Clifton (1) bears several reminders of its mining past. Stop by the Greenlee Chamber of Commerce (tel +1 928 865 3313, closed Saturday-Sunday), in a 1913 train depot beside US 191, for information and to see the Copper Head locomotive and old jail across the highway. Turn left up Chase Creek Street, lined with early 20th-century buildings, for exhibits on the area and its mines at Greenlee County Historical Museum (317 Chase Creek St., tel +1 928 865 3115, Closed Sunday. & Wednesday-Friday).
US 191 switchbacks northwest up to the modern mining town of Morenci, relocated here when old Morenci got in the way of mining operations. Continuing higher, you'll reach an overlook on the right for the open-pit Morenci Mine (2). At three miles (4.8 kilometers) wide and six miles (9.6 kilometers) long, it's one of the world's largest manmade holes. Past the mining operation, the highway enters the forest and ascends higher into the mountains. Cherry Lodge Picnic Area, 20 miles (32 kilometers) from Clifton on the left between Mileposts 178 and 179, is a pleasant spot to rest; a campground lies across the highway. Rose Peak (3) has a great panorama from a fire lookout on its 8,786-foot (2,678-meter) summit; you can hike up a 1-mile (1.6-kilometer) trail (one way) or drive the rough 1.4-mile (2.3-kilometer) road near Milepost 207 (high-clearance vehicle needed).
The highway climbs up the Mogollon Rim to Blue Vista (4), a 9,184-foot-high (2,799-meter) overlook from which you can see countless ridges and mountains, including Mount Graham, 70 miles (112.7 kilometers) southwest in the Pinalenos; the turnoff is on the left near Milepost 225. Splendid forests of spruce, fir, and aspen blanket either side of the highway in the Hannagan Meadow (5) area, 73 miles (117.5 kilometers) from Clifton. There's a year-round lodge (tel +1 928 339 4370), plus campgrounds, trails, and cross-country skiing nearby.
Another 22 miles(35.4 kilometers) north takes you to the town of Alpine (tel +1 928 339 4330), where you'll find lodging, restaurants, and supplies. Escudilla Mountain (10,912 feet [3,326 meters]), a bit farther north still, is Arizona's third highest summit and a wilderness area.

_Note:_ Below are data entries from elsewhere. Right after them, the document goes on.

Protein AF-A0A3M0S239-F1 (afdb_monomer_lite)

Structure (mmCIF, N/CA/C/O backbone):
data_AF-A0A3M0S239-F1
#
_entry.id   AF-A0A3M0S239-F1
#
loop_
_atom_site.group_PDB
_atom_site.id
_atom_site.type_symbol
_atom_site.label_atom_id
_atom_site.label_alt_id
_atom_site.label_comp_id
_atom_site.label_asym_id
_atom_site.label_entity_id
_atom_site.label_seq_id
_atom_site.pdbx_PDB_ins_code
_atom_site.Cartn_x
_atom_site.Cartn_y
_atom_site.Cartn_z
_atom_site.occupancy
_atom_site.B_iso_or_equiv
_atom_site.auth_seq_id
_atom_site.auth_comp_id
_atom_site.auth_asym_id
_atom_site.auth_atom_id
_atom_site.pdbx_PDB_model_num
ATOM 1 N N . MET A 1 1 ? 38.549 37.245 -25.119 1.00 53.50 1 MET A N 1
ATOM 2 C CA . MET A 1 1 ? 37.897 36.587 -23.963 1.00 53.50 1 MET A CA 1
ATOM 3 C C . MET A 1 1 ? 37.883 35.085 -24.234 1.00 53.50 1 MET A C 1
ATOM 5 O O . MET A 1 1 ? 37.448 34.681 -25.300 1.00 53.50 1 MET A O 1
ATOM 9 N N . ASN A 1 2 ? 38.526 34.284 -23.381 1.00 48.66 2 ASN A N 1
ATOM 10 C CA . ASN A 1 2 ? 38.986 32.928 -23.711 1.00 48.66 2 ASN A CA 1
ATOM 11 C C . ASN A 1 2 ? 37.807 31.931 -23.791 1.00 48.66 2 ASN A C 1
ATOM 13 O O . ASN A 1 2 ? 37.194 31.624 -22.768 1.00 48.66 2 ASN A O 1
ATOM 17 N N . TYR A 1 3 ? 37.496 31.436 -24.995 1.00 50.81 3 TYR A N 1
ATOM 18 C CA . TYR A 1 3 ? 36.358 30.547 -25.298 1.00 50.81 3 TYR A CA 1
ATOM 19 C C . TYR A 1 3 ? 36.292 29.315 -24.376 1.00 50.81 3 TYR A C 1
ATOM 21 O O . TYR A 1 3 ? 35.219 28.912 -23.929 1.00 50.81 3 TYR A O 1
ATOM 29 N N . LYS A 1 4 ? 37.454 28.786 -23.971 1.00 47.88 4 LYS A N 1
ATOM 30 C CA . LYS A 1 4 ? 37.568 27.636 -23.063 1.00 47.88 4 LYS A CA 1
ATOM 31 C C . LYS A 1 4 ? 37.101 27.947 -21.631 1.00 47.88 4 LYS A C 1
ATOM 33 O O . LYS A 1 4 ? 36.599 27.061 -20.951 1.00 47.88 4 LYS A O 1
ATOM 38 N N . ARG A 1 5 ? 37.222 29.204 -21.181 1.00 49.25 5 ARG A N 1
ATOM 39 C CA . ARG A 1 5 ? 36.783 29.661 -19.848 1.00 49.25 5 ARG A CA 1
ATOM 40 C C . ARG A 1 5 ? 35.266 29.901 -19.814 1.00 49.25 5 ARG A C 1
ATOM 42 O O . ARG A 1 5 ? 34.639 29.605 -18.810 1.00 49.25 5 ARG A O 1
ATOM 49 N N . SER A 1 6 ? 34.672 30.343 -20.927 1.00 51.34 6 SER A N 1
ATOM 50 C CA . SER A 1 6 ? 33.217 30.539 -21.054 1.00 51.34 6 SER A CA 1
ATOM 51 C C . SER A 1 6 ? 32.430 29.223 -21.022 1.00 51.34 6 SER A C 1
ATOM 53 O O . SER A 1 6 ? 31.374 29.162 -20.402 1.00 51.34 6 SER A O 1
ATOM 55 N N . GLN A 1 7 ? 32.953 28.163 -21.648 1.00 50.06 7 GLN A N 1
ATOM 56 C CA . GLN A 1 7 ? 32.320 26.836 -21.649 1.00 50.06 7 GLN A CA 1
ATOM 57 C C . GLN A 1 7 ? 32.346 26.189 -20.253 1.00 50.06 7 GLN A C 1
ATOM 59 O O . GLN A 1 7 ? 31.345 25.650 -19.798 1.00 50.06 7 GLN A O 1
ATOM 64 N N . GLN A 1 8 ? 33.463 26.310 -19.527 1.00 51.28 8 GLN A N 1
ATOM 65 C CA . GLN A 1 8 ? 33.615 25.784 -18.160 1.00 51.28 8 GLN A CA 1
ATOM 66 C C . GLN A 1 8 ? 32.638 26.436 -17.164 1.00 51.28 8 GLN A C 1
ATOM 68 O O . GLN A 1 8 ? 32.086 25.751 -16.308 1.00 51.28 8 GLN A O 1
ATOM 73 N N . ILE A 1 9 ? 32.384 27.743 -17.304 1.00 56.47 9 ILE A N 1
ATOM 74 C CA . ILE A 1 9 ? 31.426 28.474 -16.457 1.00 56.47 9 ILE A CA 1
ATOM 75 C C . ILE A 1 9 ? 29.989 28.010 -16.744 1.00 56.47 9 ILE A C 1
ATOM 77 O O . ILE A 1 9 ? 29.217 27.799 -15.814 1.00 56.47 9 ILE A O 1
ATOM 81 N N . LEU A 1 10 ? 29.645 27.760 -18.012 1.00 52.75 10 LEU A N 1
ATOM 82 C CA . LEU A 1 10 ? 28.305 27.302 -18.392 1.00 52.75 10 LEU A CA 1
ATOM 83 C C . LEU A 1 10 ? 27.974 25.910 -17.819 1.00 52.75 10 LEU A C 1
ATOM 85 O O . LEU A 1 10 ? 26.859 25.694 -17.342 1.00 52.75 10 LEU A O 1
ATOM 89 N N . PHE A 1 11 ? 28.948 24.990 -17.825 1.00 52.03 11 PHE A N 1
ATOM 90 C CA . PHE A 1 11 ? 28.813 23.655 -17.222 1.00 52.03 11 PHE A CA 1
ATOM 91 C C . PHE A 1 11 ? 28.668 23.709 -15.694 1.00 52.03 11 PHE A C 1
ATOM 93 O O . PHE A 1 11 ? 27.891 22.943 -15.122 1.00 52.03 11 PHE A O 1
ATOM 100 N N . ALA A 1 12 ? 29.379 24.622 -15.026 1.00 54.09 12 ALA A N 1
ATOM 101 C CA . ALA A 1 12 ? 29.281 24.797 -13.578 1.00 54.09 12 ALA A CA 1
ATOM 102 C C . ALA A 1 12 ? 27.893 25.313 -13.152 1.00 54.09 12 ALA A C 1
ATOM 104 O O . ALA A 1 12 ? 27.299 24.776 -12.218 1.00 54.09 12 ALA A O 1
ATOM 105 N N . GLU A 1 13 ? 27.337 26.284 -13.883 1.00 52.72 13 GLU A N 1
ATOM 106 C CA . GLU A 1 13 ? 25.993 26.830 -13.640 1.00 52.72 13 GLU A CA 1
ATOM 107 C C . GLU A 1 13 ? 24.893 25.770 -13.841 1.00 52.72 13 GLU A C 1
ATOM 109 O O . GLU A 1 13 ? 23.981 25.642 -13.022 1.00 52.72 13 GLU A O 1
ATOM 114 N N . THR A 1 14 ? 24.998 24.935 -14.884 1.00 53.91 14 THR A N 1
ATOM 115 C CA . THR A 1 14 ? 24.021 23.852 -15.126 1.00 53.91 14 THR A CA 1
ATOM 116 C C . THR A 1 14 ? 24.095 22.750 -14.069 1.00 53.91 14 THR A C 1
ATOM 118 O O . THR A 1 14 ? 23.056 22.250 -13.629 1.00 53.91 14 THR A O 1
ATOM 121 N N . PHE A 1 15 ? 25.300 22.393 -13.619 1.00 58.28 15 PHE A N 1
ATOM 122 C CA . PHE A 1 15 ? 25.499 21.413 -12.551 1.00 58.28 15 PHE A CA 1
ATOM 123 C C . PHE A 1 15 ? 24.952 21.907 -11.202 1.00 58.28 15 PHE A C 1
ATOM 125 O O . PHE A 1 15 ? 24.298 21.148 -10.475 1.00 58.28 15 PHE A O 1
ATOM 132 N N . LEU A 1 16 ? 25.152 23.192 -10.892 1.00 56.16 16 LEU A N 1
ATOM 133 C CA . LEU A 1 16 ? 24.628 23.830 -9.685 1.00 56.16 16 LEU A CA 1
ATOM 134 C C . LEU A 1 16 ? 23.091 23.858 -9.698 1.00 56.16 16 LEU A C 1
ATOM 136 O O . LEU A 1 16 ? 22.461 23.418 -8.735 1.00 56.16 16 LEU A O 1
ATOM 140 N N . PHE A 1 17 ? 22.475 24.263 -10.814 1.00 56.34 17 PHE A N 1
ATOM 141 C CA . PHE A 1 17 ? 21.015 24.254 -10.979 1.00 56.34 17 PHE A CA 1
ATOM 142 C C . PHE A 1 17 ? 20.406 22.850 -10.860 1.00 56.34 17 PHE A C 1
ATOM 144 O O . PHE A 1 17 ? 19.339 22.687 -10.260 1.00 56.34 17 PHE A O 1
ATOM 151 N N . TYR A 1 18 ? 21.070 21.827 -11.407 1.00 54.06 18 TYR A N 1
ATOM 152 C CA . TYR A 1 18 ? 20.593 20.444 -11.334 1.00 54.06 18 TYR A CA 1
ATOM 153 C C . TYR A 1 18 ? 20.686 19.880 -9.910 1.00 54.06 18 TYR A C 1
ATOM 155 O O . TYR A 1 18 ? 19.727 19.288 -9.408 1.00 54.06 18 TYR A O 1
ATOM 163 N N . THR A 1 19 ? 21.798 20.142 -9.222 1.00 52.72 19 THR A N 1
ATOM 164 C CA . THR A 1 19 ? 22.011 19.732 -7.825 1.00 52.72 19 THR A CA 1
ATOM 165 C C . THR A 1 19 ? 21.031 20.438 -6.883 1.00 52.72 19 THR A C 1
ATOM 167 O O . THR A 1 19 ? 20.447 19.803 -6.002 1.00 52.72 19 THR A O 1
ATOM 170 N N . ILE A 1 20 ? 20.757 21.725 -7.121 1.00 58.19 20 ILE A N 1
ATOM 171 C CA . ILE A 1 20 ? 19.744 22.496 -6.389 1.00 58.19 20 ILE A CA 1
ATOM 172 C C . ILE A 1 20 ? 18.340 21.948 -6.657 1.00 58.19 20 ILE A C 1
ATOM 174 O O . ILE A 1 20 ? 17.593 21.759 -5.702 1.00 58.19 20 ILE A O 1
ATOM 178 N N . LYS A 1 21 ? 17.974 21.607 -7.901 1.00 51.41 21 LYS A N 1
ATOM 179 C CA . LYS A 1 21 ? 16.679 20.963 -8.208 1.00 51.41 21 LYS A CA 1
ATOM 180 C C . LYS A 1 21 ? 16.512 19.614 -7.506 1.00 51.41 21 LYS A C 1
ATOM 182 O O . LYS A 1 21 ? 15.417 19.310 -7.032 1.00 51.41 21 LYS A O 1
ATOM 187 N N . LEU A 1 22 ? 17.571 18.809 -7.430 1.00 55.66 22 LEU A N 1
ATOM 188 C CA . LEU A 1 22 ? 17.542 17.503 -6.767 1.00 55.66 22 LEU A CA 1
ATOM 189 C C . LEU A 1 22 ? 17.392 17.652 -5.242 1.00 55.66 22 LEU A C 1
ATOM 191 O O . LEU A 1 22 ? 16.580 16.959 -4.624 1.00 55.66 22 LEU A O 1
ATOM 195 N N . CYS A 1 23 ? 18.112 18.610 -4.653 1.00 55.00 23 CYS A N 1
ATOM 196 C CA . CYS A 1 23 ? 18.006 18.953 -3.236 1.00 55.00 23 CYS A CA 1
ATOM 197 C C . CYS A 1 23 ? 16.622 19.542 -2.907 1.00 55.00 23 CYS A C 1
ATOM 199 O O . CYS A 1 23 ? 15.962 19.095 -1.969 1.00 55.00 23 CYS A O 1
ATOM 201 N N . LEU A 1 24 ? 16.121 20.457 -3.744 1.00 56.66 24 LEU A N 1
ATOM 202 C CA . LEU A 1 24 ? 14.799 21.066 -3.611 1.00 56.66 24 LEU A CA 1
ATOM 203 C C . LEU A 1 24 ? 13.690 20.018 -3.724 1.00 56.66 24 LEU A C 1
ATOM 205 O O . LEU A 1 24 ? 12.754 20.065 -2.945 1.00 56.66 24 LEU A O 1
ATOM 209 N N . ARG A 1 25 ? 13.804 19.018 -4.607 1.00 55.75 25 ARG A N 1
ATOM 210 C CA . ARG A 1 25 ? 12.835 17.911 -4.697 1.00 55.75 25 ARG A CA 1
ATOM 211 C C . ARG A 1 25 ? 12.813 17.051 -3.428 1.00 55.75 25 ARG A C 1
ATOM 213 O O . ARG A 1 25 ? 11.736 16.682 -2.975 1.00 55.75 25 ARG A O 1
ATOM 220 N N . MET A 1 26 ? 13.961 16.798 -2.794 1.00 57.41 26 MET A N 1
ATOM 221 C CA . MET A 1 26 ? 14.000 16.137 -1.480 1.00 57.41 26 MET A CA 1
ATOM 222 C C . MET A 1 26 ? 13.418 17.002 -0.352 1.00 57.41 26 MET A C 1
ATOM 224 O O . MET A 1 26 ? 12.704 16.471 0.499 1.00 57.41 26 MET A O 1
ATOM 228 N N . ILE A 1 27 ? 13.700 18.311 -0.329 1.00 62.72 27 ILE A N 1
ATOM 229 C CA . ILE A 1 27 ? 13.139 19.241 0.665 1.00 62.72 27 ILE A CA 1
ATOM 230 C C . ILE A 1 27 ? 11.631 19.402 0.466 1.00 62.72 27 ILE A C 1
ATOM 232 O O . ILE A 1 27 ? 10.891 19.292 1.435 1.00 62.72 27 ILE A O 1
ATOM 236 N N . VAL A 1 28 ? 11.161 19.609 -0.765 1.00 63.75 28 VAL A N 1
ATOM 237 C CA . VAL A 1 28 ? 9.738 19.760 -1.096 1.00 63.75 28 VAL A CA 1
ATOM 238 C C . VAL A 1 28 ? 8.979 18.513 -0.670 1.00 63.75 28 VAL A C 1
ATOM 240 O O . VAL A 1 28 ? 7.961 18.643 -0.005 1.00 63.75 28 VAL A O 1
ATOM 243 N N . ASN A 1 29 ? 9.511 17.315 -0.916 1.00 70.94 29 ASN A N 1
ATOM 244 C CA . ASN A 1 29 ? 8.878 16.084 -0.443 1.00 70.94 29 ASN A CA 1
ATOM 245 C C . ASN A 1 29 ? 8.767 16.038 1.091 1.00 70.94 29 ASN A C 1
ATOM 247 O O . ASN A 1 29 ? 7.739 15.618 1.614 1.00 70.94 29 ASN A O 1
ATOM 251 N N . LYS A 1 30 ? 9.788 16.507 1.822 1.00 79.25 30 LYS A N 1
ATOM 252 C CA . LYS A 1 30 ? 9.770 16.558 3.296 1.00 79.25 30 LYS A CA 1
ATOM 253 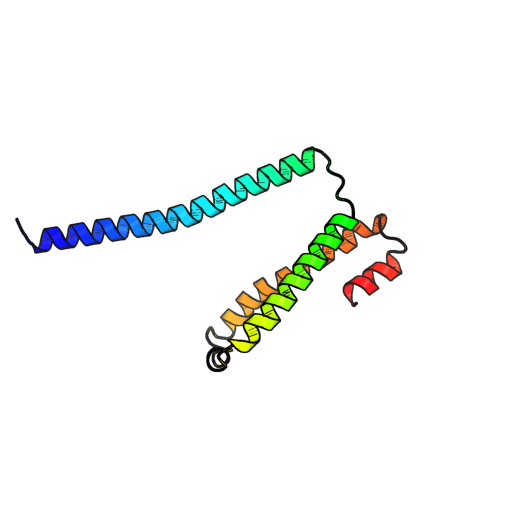C C . LYS A 1 30 ? 8.836 17.641 3.840 1.00 79.25 30 LYS A C 1
ATOM 255 O O . LYS A 1 30 ? 8.128 17.394 4.809 1.00 79.25 30 LYS A O 1
ATOM 260 N N . VAL A 1 31 ? 8.813 18.820 3.221 1.00 84.19 31 VAL A N 1
ATOM 261 C CA . VAL A 1 31 ? 7.940 19.939 3.605 1.00 84.19 31 VAL A CA 1
ATOM 262 C C . VAL A 1 31 ? 6.484 19.587 3.318 1.00 84.19 31 VAL A C 1
ATOM 264 O O . VAL A 1 31 ? 5.646 19.735 4.199 1.00 84.19 31 VAL A O 1
ATOM 267 N N . VAL A 1 32 ? 6.190 19.036 2.140 1.00 80.38 32 VAL A N 1
ATOM 268 C CA . VAL A 1 32 ? 4.851 18.552 1.778 1.00 80.38 32 VAL A CA 1
ATOM 269 C C . VAL A 1 32 ? 4.416 17.425 2.715 1.00 80.38 32 VAL A C 1
ATOM 271 O O . VAL A 1 32 ? 3.310 17.484 3.240 1.00 80.38 32 VAL A O 1
ATOM 274 N N . ALA A 1 33 ? 5.284 16.449 3.008 1.00 73.19 33 ALA A N 1
ATOM 275 C CA . ALA A 1 33 ? 4.972 15.393 3.973 1.00 73.19 33 ALA A CA 1
ATOM 276 C C . ALA A 1 33 ? 4.688 15.950 5.378 1.00 73.19 33 ALA A C 1
ATOM 278 O O . ALA A 1 33 ? 3.742 15.510 6.024 1.00 73.19 33 ALA A O 1
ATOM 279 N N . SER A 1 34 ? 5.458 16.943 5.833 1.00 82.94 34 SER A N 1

As US 191/180 drops to the high-desert area around Springerville, on the
left you'll pass Nelson Reservoir, a 60-acre (0.6-hectare) lake popular for boating and fishing. Springerville (6) marks the end of the trail; the staff at the Springerville-Eagar Regional Chamber of Commerce (318 E. Main St., tel +1 928 333 2123) can recommend things to see and do in the area.